The industry itself is largely guilty for this disconnect - it encourages players to get emotionally (and, with Kickstarter and indygogo, financially) involved with game development without really making much effort to educate them about how it actually works. While I know Brad's talked about this, and the guys at Paradox have explained it a few times, most software houses don't; in fact, many outright ban development teams from talking to the press or even on forums etc except in extremely controlled circumstances. This wasn't so bad previously, when they made a game and then they sold it to us. Now, however, with crowdfunding causing backers to presume they have a stake in the game, and the DLC model making even post-release players feel somewhat involved in the ongoing development, you get what's been labelled 'gamer entitlement' - the idea that the dev team should keep working until the game has reached the standard you want it to be at, regardless of the fact that people still need to eat and rent needs to be paid.
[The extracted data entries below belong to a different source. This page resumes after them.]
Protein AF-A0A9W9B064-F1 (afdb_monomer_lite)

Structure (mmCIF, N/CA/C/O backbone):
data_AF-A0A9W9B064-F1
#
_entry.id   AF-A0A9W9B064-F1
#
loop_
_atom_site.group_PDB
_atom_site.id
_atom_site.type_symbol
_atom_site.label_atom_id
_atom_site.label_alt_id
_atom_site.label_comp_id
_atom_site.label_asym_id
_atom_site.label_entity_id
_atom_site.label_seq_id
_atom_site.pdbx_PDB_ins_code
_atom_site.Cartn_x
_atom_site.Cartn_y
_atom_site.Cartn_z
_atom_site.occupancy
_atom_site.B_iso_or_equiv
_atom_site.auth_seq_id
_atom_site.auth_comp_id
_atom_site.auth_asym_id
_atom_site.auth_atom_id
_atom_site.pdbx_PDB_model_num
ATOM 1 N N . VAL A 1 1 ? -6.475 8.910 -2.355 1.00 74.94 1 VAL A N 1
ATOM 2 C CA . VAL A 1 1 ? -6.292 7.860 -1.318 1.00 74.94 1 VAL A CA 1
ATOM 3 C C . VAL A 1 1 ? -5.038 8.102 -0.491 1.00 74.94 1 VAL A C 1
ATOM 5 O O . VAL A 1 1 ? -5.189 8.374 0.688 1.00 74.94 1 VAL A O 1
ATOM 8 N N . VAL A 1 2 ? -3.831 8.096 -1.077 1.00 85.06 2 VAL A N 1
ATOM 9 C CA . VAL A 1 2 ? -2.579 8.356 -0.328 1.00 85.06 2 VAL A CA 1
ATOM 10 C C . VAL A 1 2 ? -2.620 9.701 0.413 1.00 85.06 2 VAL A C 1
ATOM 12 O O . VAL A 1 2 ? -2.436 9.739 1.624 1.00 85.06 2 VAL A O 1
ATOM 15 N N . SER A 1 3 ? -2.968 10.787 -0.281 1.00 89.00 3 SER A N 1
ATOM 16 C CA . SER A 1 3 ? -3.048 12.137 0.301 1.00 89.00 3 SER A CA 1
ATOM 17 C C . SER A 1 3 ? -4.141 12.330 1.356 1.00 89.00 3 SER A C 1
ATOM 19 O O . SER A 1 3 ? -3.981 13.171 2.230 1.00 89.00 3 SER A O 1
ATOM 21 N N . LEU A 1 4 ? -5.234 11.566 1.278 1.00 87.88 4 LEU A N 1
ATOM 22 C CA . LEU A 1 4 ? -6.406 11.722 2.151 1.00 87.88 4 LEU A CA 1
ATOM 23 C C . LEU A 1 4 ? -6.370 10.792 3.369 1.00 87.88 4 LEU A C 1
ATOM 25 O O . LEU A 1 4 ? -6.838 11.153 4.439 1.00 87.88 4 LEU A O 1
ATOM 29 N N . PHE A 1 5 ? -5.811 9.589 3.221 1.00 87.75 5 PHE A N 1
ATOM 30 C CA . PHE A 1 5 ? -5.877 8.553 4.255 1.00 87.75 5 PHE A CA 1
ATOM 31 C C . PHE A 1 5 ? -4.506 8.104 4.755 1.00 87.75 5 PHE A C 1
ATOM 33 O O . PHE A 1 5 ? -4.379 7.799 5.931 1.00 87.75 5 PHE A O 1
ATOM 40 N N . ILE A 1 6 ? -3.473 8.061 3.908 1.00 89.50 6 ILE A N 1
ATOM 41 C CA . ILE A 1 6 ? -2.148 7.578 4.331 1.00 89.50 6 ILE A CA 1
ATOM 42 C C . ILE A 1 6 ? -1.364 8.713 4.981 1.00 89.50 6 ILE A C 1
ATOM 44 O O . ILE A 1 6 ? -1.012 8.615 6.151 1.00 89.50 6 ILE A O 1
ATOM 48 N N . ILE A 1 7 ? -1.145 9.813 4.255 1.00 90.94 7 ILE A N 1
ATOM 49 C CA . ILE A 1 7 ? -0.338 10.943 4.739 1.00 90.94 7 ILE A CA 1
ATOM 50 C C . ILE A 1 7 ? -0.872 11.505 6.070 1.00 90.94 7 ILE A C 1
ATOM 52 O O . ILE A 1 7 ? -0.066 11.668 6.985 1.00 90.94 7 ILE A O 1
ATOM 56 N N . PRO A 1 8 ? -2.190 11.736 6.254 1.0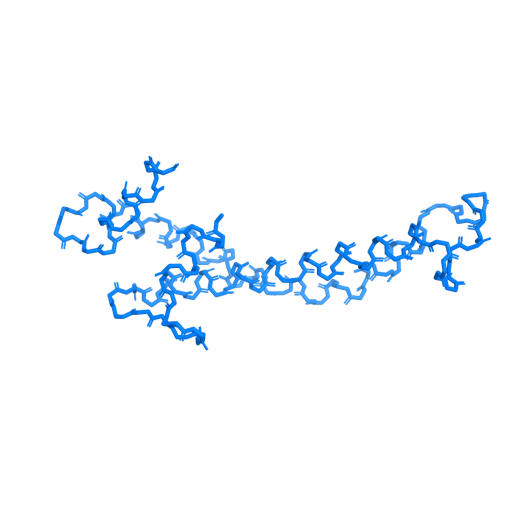0 91.44 8 PRO A N 1
ATOM 57 C CA . PRO A 1 8 ? -2.699 12.290 7.512 1.00 91.44 8 PRO A CA 1
ATOM 58 C C . PRO A 1 8 ? -2.593 11.342 8.717 1.00 91.44 8 PRO A C 1
ATOM 60 O O . PRO A 1 8 ? -2.636 11.801 9.854 1.00 91.44 8 PRO A O 1
ATOM 63 N N . LEU A 1 9 ? -2.454 10.031 8.486 1.00 92.44 9 LEU A N 1
ATOM 64 C CA . LEU A 1 9 ? -2.321 9.013 9.536 1.00 92.44 9 LEU A CA 1
ATOM 65 C C . LEU A 1 9 ? -0.864 8.632 9.837 1.00 92.44 9 LEU A C 1
ATOM 67 O O . LEU A 1 9 ? -0.609 7.787 10.702 1.00 92.44 9 LEU A O 1
ATOM 71 N N . ARG A 1 10 ? 0.102 9.232 9.138 1.00 92.25 10 ARG A N 1
ATOM 72 C CA . ARG A 1 10 ? 1.528 9.040 9.409 1.00 92.25 10 ARG A CA 1
ATOM 73 C C . ARG A 1 10 ? 2.011 10.053 10.436 1.00 92.25 10 ARG A C 1
ATOM 75 O O . ARG A 1 10 ? 1.650 11.228 10.411 1.00 92.25 10 ARG A O 1
ATOM 82 N N . VAL A 1 11 ? 2.908 9.610 11.308 1.00 89.94 11 VAL A N 1
ATOM 83 C CA . VAL A 1 11 ? 3.715 10.523 12.115 1.00 89.94 11 VAL A CA 1
ATOM 84 C C . VAL A 1 11 ? 4.603 11.326 11.165 1.00 89.94 11 VAL A C 1
ATOM 86 O O . VAL A 1 11 ? 5.284 10.752 10.311 1.00 89.94 11 VAL A O 1
ATOM 89 N N . HIS A 1 12 ? 4.577 12.652 11.311 1.00 84.75 12 HIS A N 1
ATOM 90 C CA . HIS A 1 12 ? 5.210 13.596 10.390 1.00 84.75 12 HIS A CA 1
ATOM 91 C C . HIS A 1 12 ? 6.648 13.201 10.025 1.00 84.75 12 HIS A C 1
ATOM 93 O O . HIS A 1 12 ? 7.474 12.959 10.904 1.00 84.75 12 HIS A O 1
ATOM 99 N N . ALA A 1 13 ? 6.940 13.181 8.721 1.00 80.38 13 ALA A N 1
ATOM 100 C CA . ALA A 1 13 ? 8.240 12.816 8.152 1.00 80.38 13 ALA A CA 1
ATOM 101 C C . ALA A 1 13 ? 8.746 11.402 8.519 1.00 80.38 13 ALA A C 1
ATOM 103 O O . ALA A 1 13 ? 9.943 11.131 8.438 1.00 80.38 13 ALA A O 1
ATOM 104 N N . THR A 1 14 ? 7.853 10.478 8.889 1.00 89.25 14 THR A N 1
ATOM 105 C CA . THR A 1 14 ? 8.203 9.077 9.160 1.00 89.25 14 THR A CA 1
ATOM 106 C C . THR A 1 14 ? 7.288 8.106 8.415 1.00 89.25 14 THR A C 1
ATOM 108 O O . THR A 1 14 ? 6.223 8.473 7.922 1.00 89.25 14 THR A O 1
ATOM 111 N N . LYS A 1 15 ? 7.684 6.828 8.391 1.00 86.31 15 LYS A N 1
ATOM 112 C CA . LYS A 1 15 ? 6.821 5.713 7.974 1.00 86.31 15 LYS A CA 1
ATOM 113 C C . LYS A 1 15 ? 6.015 5.122 9.139 1.00 86.31 15 LYS A C 1
ATOM 115 O O . LYS A 1 15 ? 5.415 4.066 8.993 1.00 86.31 15 LYS A O 1
ATOM 120 N N . SER A 1 16 ? 5.992 5.755 10.307 1.00 91.81 16 SER A N 1
ATOM 121 C CA . SER A 1 16 ? 5.243 5.238 11.454 1.00 91.81 16 SER A CA 1
ATOM 122 C C . SER A 1 16 ? 3.793 5.705 11.405 1.00 91.81 16 SER A C 1
ATOM 124 O O . SER A 1 16 ? 3.512 6.849 11.050 1.00 91.81 16 SER A O 1
ATOM 126 N N . TRP A 1 17 ? 2.870 4.824 11.776 1.00 94.25 17 TRP A N 1
ATOM 127 C CA . TRP A 1 17 ? 1.458 5.159 11.957 1.00 94.25 17 TRP A CA 1
ATOM 128 C C . TRP A 1 17 ? 1.250 5.895 13.285 1.00 94.25 17 TRP A C 1
ATOM 130 O O . TRP A 1 17 ? 1.936 5.600 14.268 1.00 94.25 17 TRP A O 1
ATOM 140 N N . ILE A 1 18 ? 0.310 6.842 13.332 1.00 92.81 18 ILE A N 1
ATOM 141 C CA . ILE A 1 18 ? -0.117 7.448 14.600 1.00 92.81 18 ILE A CA 1
ATOM 142 C C . ILE A 1 18 ? -0.778 6.401 15.510 1.00 92.81 18 ILE A C 1
ATOM 144 O O . ILE A 1 18 ? -1.291 5.375 15.052 1.00 92.81 18 ILE A O 1
ATOM 148 N N . ALA A 1 19 ? -0.792 6.672 16.816 1.00 88.94 19 ALA A N 1
ATOM 149 C CA . ALA A 1 19 ? -1.529 5.844 17.763 1.00 88.94 19 ALA A CA 1
ATOM 150 C C . ALA A 1 19 ? -3.028 5.818 17.405 1.00 88.94 19 ALA A C 1
ATOM 152 O O . ALA A 1 19 ? -3.591 6.832 17.001 1.00 88.94 19 ALA A O 1
ATOM 153 N N . GLY A 1 20 ? -3.662 4.652 17.547 1.00 89.81 20 GLY A N 1
ATOM 154 C CA . GLY A 1 20 ? -5.088 4.462 17.250 1.00 89.81 20 GLY A CA 1
ATOM 155 C C . GLY A 1 20 ? -5.393 3.885 15.864 1.00 89.81 20 GLY A C 1
ATOM 156 O O . GLY A 1 20 ? -6.511 3.425 15.649 1.00 89.81 20 GLY A O 1
ATOM 157 N N . VAL A 1 21 ? -4.418 3.811 14.947 1.00 93.75 21 VAL A N 1
ATOM 158 C CA . VAL A 1 21 ? -4.596 3.092 13.672 1.00 93.75 21 VAL A CA 1
ATOM 159 C C . VAL A 1 21 ? -4.528 1.578 13.916 1.00 93.75 21 VAL A C 1
ATOM 161 O O . VAL A 1 21 ? -3.505 1.083 14.399 1.00 93.75 21 VAL A O 1
ATOM 164 N N . PRO A 1 22 ? -5.571 0.799 13.569 1.00 95.19 22 PRO A N 1
ATOM 165 C CA . PRO A 1 22 ? -5.531 -0.651 13.722 1.00 95.19 22 PRO A CA 1
ATOM 166 C C . PRO A 1 22 ? -4.438 -1.285 12.858 1.00 95.19 22 PRO A C 1
ATOM 168 O O . PRO A 1 22 ? -4.339 -1.002 11.663 1.00 95.19 22 PRO A O 1
ATOM 171 N N . LEU A 1 23 ? -3.669 -2.208 13.441 1.00 94.12 23 LEU A N 1
ATOM 172 C CA . LEU A 1 23 ? -2.505 -2.826 12.795 1.00 94.12 23 LEU A CA 1
ATOM 173 C C . LEU A 1 23 ? -2.818 -3.443 11.422 1.00 94.12 23 LEU A C 1
ATOM 175 O O . LEU A 1 23 ? -2.029 -3.323 10.490 1.00 94.12 23 LEU A O 1
ATOM 179 N N . GLU A 1 24 ? -3.963 -4.110 11.277 1.00 94.56 24 GLU A N 1
ATOM 180 C CA . GLU A 1 24 ? -4.323 -4.741 10.002 1.00 94.56 24 GLU A CA 1
ATOM 181 C C . GLU A 1 24 ? -4.696 -3.708 8.922 1.00 94.56 24 GLU A C 1
ATOM 183 O O . GLU A 1 24 ? -4.439 -3.955 7.747 1.00 94.56 24 GLU A O 1
ATOM 188 N N . ILE A 1 25 ? -5.231 -2.537 9.299 1.00 94.75 25 ILE A N 1
ATOM 189 C CA . ILE A 1 25 ? -5.463 -1.427 8.357 1.00 94.75 25 ILE A CA 1
ATOM 190 C C . ILE A 1 25 ? -4.137 -0.791 7.959 1.00 94.75 25 ILE A C 1
ATOM 192 O O . ILE A 1 25 ? -3.896 -0.609 6.769 1.00 94.75 25 ILE A O 1
ATOM 196 N N . ALA A 1 26 ? -3.273 -0.513 8.939 1.00 94.94 26 ALA A N 1
ATOM 197 C CA . ALA A 1 26 ? -1.926 0.003 8.719 1.00 94.94 26 ALA A CA 1
ATOM 198 C C . ALA A 1 26 ? -1.177 -0.819 7.657 1.00 94.94 26 ALA A C 1
ATOM 200 O O . ALA A 1 26 ? -0.756 -0.271 6.644 1.00 94.94 26 ALA A O 1
ATOM 201 N N . LYS A 1 27 ? -1.134 -2.150 7.808 1.00 94.56 27 LYS A N 1
ATOM 202 C CA . LYS A 1 27 ? -0.488 -3.045 6.832 1.00 94.56 27 LYS A CA 1
ATOM 20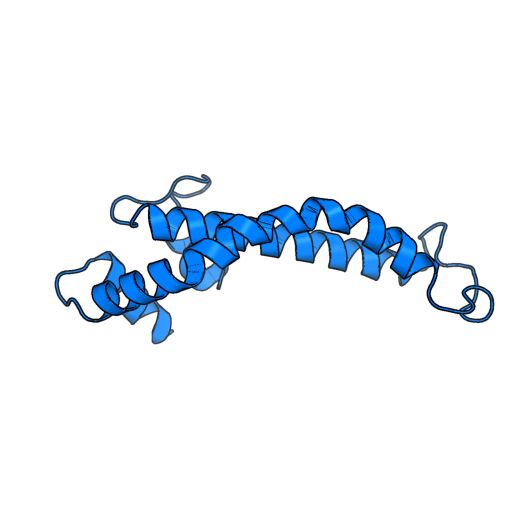3 C C . LYS A 1 27 ? -1.096 -2.961 5.427 1.00 94.56 27 LYS A C 1
ATOM 205 O O . LYS A 1 27 ? -0.364 -2.945 4.445 1.00 94.56 27 LYS A O 1
ATOM 210 N N . VAL A 1 28 ? -2.427 -2.909 5.312 1.00 95.56 28 VAL A N 1
ATOM 211 C CA . VAL A 1 28 ? -3.096 -2.785 4.002 1.00 95.56 28 VAL A CA 1
ATOM 212 C C . VAL A 1 28 ? -2.772 -1.459 3.329 1.00 95.56 28 VAL A C 1
ATOM 214 O O . VAL A 1 28 ? -2.574 -1.427 2.115 1.00 95.56 28 VAL A O 1
ATOM 217 N N . LEU A 1 29 ? -2.692 -0.379 4.101 1.00 94.69 29 LEU A N 1
ATOM 218 C CA . LEU A 1 29 ? -2.293 0.921 3.585 1.00 94.69 29 LEU A CA 1
ATOM 219 C C . LEU A 1 29 ? -0.799 0.969 3.227 1.00 94.69 29 LEU A C 1
ATOM 221 O O . LEU A 1 29 ? -0.468 1.574 2.213 1.00 94.69 29 LEU A O 1
ATOM 225 N N . ASP A 1 30 ? 0.074 0.293 3.984 1.00 94.75 30 ASP A N 1
ATOM 226 C CA . ASP A 1 30 ? 1.496 0.128 3.643 1.00 94.75 30 ASP A CA 1
ATOM 227 C C . ASP A 1 30 ? 1.644 -0.568 2.276 1.00 94.75 30 ASP A C 1
ATOM 229 O O . ASP A 1 30 ? 2.281 -0.031 1.372 1.00 94.75 30 ASP A O 1
ATOM 233 N N . TRP A 1 31 ? 0.969 -1.705 2.063 1.00 96.00 31 TRP A N 1
ATOM 234 C CA . TRP A 1 31 ? 1.002 -2.385 0.761 1.00 96.00 31 TRP A CA 1
ATOM 235 C C . TRP A 1 31 ? 0.374 -1.554 -0.362 1.00 96.00 31 TRP A C 1
ATOM 237 O O . TRP A 1 31 ? 0.834 -1.619 -1.499 1.00 96.00 31 TRP A O 1
ATOM 247 N N . LEU A 1 32 ? -0.668 -0.766 -0.076 1.00 95.56 32 LEU A N 1
ATOM 248 C CA . LEU A 1 32 ? -1.250 0.138 -1.068 1.00 95.56 32 LEU A CA 1
ATOM 249 C C . LEU A 1 32 ? -0.258 1.230 -1.488 1.00 95.56 32 LEU A C 1
ATOM 251 O O . LEU A 1 32 ? -0.185 1.558 -2.670 1.00 95.56 32 LEU A O 1
ATOM 255 N N . GLU A 1 33 ? 0.494 1.790 -0.542 1.00 94.12 33 GLU A N 1
ATOM 256 C CA . GLU A 1 33 ? 1.559 2.753 -0.826 1.00 94.12 33 GLU A CA 1
ATOM 257 C C . GLU A 1 33 ? 2.649 2.119 -1.702 1.00 94.12 33 GLU A C 1
ATOM 259 O O . GLU A 1 33 ? 3.005 2.690 -2.732 1.00 94.12 33 GLU A O 1
ATOM 264 N N . ASP A 1 34 ? 3.094 0.902 -1.378 1.00 95.19 34 ASP A N 1
ATOM 265 C CA . ASP A 1 34 ? 4.053 0.152 -2.200 1.00 95.19 34 ASP A CA 1
ATOM 266 C C . ASP A 1 34 ? 3.518 -0.119 -3.618 1.00 95.19 34 ASP A C 1
ATOM 268 O O . ASP A 1 34 ? 4.246 0.026 -4.601 1.00 95.19 34 ASP A O 1
ATOM 272 N N . ILE A 1 35 ? 2.229 -0.447 -3.750 1.00 97.06 35 ILE A N 1
ATOM 273 C CA . ILE A 1 35 ? 1.552 -0.628 -5.042 1.00 97.06 35 ILE A CA 1
ATOM 274 C C . ILE A 1 35 ? 1.533 0.675 -5.853 1.00 97.06 35 ILE A C 1
ATOM 276 O O . ILE A 1 35 ? 1.803 0.659 -7.056 1.00 97.06 35 ILE A O 1
ATOM 280 N N . VAL A 1 36 ? 1.222 1.807 -5.219 1.00 96.00 36 VAL A N 1
ATOM 281 C CA . VAL A 1 36 ? 1.226 3.124 -5.876 1.00 96.00 36 VAL A CA 1
ATOM 282 C C . VAL A 1 36 ? 2.640 3.509 -6.318 1.00 96.00 36 VAL A C 1
ATOM 284 O O . VAL A 1 36 ? 2.812 4.033 -7.422 1.00 96.00 36 VAL A O 1
ATOM 287 N N . ASN A 1 37 ? 3.652 3.210 -5.503 1.00 95.19 37 ASN A N 1
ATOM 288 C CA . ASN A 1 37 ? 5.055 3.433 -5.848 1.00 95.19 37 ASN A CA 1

Sure these have been said before but I'd like to see:
- filterable list of discovered but non-colonised planets (as in GCII)
- on the colony management screen an indication of whether that colony already has a shipyard - this would save a lot of clicking back and forth
Thanks!
You really should take your act to the steam forums where you will find an audience. As has been stated folks need to eat, pay rent and keep the lights on. In the end DLC are very good for the game industry. Your complaints would get more attention if they were not constructed as an attack on the publisher.
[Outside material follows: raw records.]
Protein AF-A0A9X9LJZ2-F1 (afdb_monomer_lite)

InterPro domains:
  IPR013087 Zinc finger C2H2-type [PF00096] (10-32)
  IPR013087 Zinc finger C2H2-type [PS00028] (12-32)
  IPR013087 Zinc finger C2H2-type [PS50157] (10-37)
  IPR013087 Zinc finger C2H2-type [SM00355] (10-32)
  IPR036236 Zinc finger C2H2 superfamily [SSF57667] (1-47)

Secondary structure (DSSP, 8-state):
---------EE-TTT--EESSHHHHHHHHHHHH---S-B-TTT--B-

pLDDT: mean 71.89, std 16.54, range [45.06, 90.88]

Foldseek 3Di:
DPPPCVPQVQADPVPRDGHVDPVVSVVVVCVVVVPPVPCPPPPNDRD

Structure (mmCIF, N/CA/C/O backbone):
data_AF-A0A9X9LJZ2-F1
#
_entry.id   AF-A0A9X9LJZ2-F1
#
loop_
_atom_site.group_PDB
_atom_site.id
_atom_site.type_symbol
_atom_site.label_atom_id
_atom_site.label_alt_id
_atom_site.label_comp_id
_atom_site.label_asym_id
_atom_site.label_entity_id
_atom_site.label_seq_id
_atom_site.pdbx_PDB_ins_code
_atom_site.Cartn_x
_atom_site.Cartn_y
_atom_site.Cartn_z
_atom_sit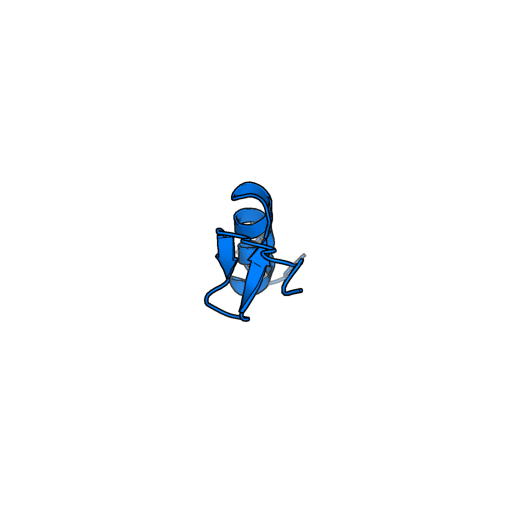e.occupancy
_atom_site.B_iso_or_equiv
_atom_site.auth_seq_id
_atom_site.auth_comp_id
_atom_site.auth_asym_id
_atom_site.auth_atom_id
_atom_site.pdbx_PDB_model_num
ATOM 1 N N . MET A 1 1 ? 11.507 -3.374 -28.479 1.00 45.06 1 MET A N 1
ATOM 2 C CA . MET A 1 1 ? 11.764 -2.416 -27.380 1.00 45.06 1 MET A CA 1
ATOM 3 C C . MET A 1 1 ? 10.870 -2.761 -26.200 1.00 45.06 1 MET A C 1
ATOM 5 O O . MET A 1 1 ? 9.677 -2.516 -26.269 1.00 45.06 1 MET A O 1
ATOM 9 N N . ARG A 1 2 ? 11.417 -3.347 -25.131 1.00 50.22 2 ARG A N 1
ATOM 10 C CA . ARG A 1 2 ? 10.686 -3.587 -23.875 1.00 50.22 2 ARG A CA 1
ATOM 11 C C . ARG A 1 2 ? 10.998 -2.437 -22.905 1.00 50.22 2 ARG A C 1
ATOM 13 O O . ARG A 1 2 ? 11.586 -2.635 -21.854 1.00 50.22 2 ARG A O 1
ATOM 20 N N . LYS A 1 3 ? 10.707 -1.195 -23.316 1.00 48.47 3 LYS A N 1
ATOM 21 C CA . LYS A 1 3 ? 10.982 0.012 -22.511 1.00 48.47 3 LYS A CA 1
ATOM 22 C C . LYS A 1 3 ? 9.835 0.273 -21.531 1.00 48.47 3 LYS A C 1
ATOM 24 O O . LYS A 1 3 ? 9.144 1.278 -21.610 1.00 48.47 3 LYS A O 1
ATOM 29 N N . HIS A 1 4 ? 9.613 -0.691 -20.649 1.00 45.75 4 HIS A N 1
ATOM 30 C CA . HIS A 1 4 ? 8.849 -0.522 -19.419 1.00 45.75 4 HIS A CA 1
ATOM 31 C C . HIS A 1 4 ? 9.318 -1.600 -18.440 1.00 45.75 4 HIS A C 1
ATOM 33 O O . HIS A 1 4 ? 8.546 -2.443 -17.995 1.00 45.75 4 HIS A O 1
ATOM 39 N N . THR A 1 5 ? 10.613 -1.622 -18.120 1.00 54.97 5 THR A N 1
ATOM 40 C CA . THR A 1 5 ? 11.076 -2.268 -16.886 1.00 54.97 5 THR A CA 1
ATOM 41 C C . THR A 1 5 ? 10.623 -1.370 -15.738 1.00 54.97 5 THR A C 1
ATOM 43 O O . THR A 1 5 ? 11.421 -0.699 -15.094 1.00 54.97 5 THR A O 1
ATOM 46 N N . GLY A 1 6 ? 9.305 -1.262 -15.548 1.00 59.00 6 GLY A N 1
ATOM 47 C CA . GLY A 1 6 ? 8.692 -0.671 -14.369 1.00 59.00 6 GLY A CA 1
ATOM 48 C C . GLY A 1 6 ? 8.931 -1.613 -13.201 1.00 59.00 6 GLY A C 1
ATOM 49 O O . GLY A 1 6 ? 7.975 -2.153 -12.651 1.00 59.00 6 GLY A O 1
ATOM 50 N N . GLU A 1 7 ? 10.206 -1.881 -12.904 1.00 65.75 7 GLU A N 1
ATOM 51 C CA . GLU A 1 7 ? 10.649 -2.664 -11.766 1.00 65.75 7 GLU A CA 1
ATOM 52 C C . GLU A 1 7 ? 10.241 -1.875 -10.539 1.00 65.75 7 GLU A C 1
ATOM 54 O O . GLU A 1 7 ? 10.897 -0.952 -10.071 1.00 65.75 7 GLU A O 1
ATOM 59 N N . LYS A 1 8 ? 9.035 -2.194 -10.107 1.00 73.94 8 LYS A N 1
ATOM 60 C CA . LYS A 1 8 ? 8.434 -1.760 -8.876 1.00 73.94 8 LYS A CA 1
ATOM 61 C C . LYS A 1 8 ? 8.730 -2.893 -7.902 1.00 73.94 8 LYS A C 1
ATOM 63 O O . LYS A 1 8 ? 7.974 -3.866 -7.879 1.00 73.94 8 LYS A O 1
ATOM 68 N N . PRO A 1 9 ? 9.855 -2.830 -7.163 1.00 80.69 9 PRO A N 1
ATOM 69 C CA . PRO A 1 9 ? 10.293 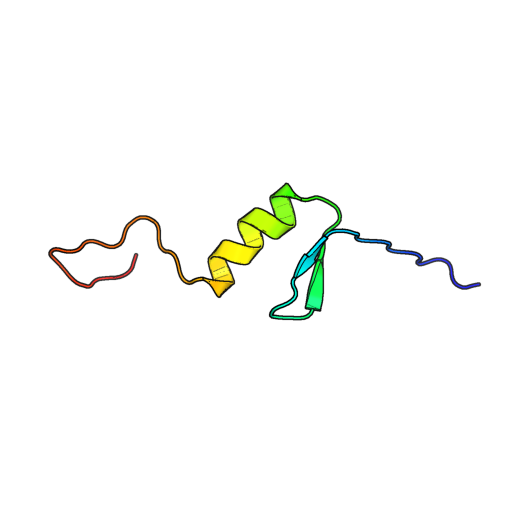-3.945 -6.325 1.00 80.69 9 PRO A CA 1
ATOM 70 C C . PRO A 1 9 ? 9.294 -4.227 -5.197 1.00 80.69 9 PRO A C 1
ATOM 72 O O . PRO A 1 9 ? 9.272 -5.316 -4.629 1.00 80.69 9 PRO A O 1
ATOM 75 N N . TYR A 1 10 ? 8.433 -3.257 -4.886 1.00 87.81 10 TYR A N 1
ATOM 76 C CA . TYR A 1 10 ? 7.424 -3.364 -3.849 1.00 87.81 10 TYR A CA 1
ATOM 77 C C . TYR A 1 10 ? 6.100 -3.835 -4.448 1.00 87.81 10 TYR A C 1
ATOM 79 O O . TYR A 1 10 ? 5.256 -3.037 -4.849 1.00 87.81 10 TYR A O 1
ATOM 87 N N . LEU A 1 11 ? 5.925 -5.152 -4.504 1.00 87.31 11 LEU A N 1
ATOM 88 C CA . LEU A 1 11 ? 4.698 -5.803 -4.959 1.00 87.31 11 LEU A CA 1
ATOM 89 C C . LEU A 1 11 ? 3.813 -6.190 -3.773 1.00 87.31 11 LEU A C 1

Your opinion on the quality of DLC is entirely yours. I think the two we got are awesome. In the end just don't buy it and move on to the next game you can complain about.
I don't want to complain about a game, I want to enjoy it.
Having 101 colonies is sort of like having 101 spouses. Think about that!
Maybe not quite as bad, but the management starts getting intense.
I'd like to see the planet traits/qualities when I mouse over a planet in the Govern screen. I am attempting to place a screenshot.
https://www.dropbox.com/s/2y0m5pgz6v982m2/2015-08-19_00001.jpg?dl=0
1) Sorts. All of the lists in the game need improved sorting capabilities. See the list sorting capabilities of GC2 and start there. Sort planets, ships, starbases, etc. by name, type, class, size, distance from selected ship or planet, population, population capability (i.e., how much food), production, morale, top item in production queue, etc. Distance and non-ownership is of particular importance in "goto" lists.
2) Filters. Discovered planets by ownership or non-ownership and sortable as in 1), including distance from selected planet or ship (esp. any ship with colonization module). And, come to think of it, resources as well - both claimed and unclaimed - and sortable, including distances from any selected ship with a constructor module.
3) Sorts.
4) Filters.
5) Better correlation of faction colors between the diplomacy screen and the main map and mini-map "area of influence" color scheme.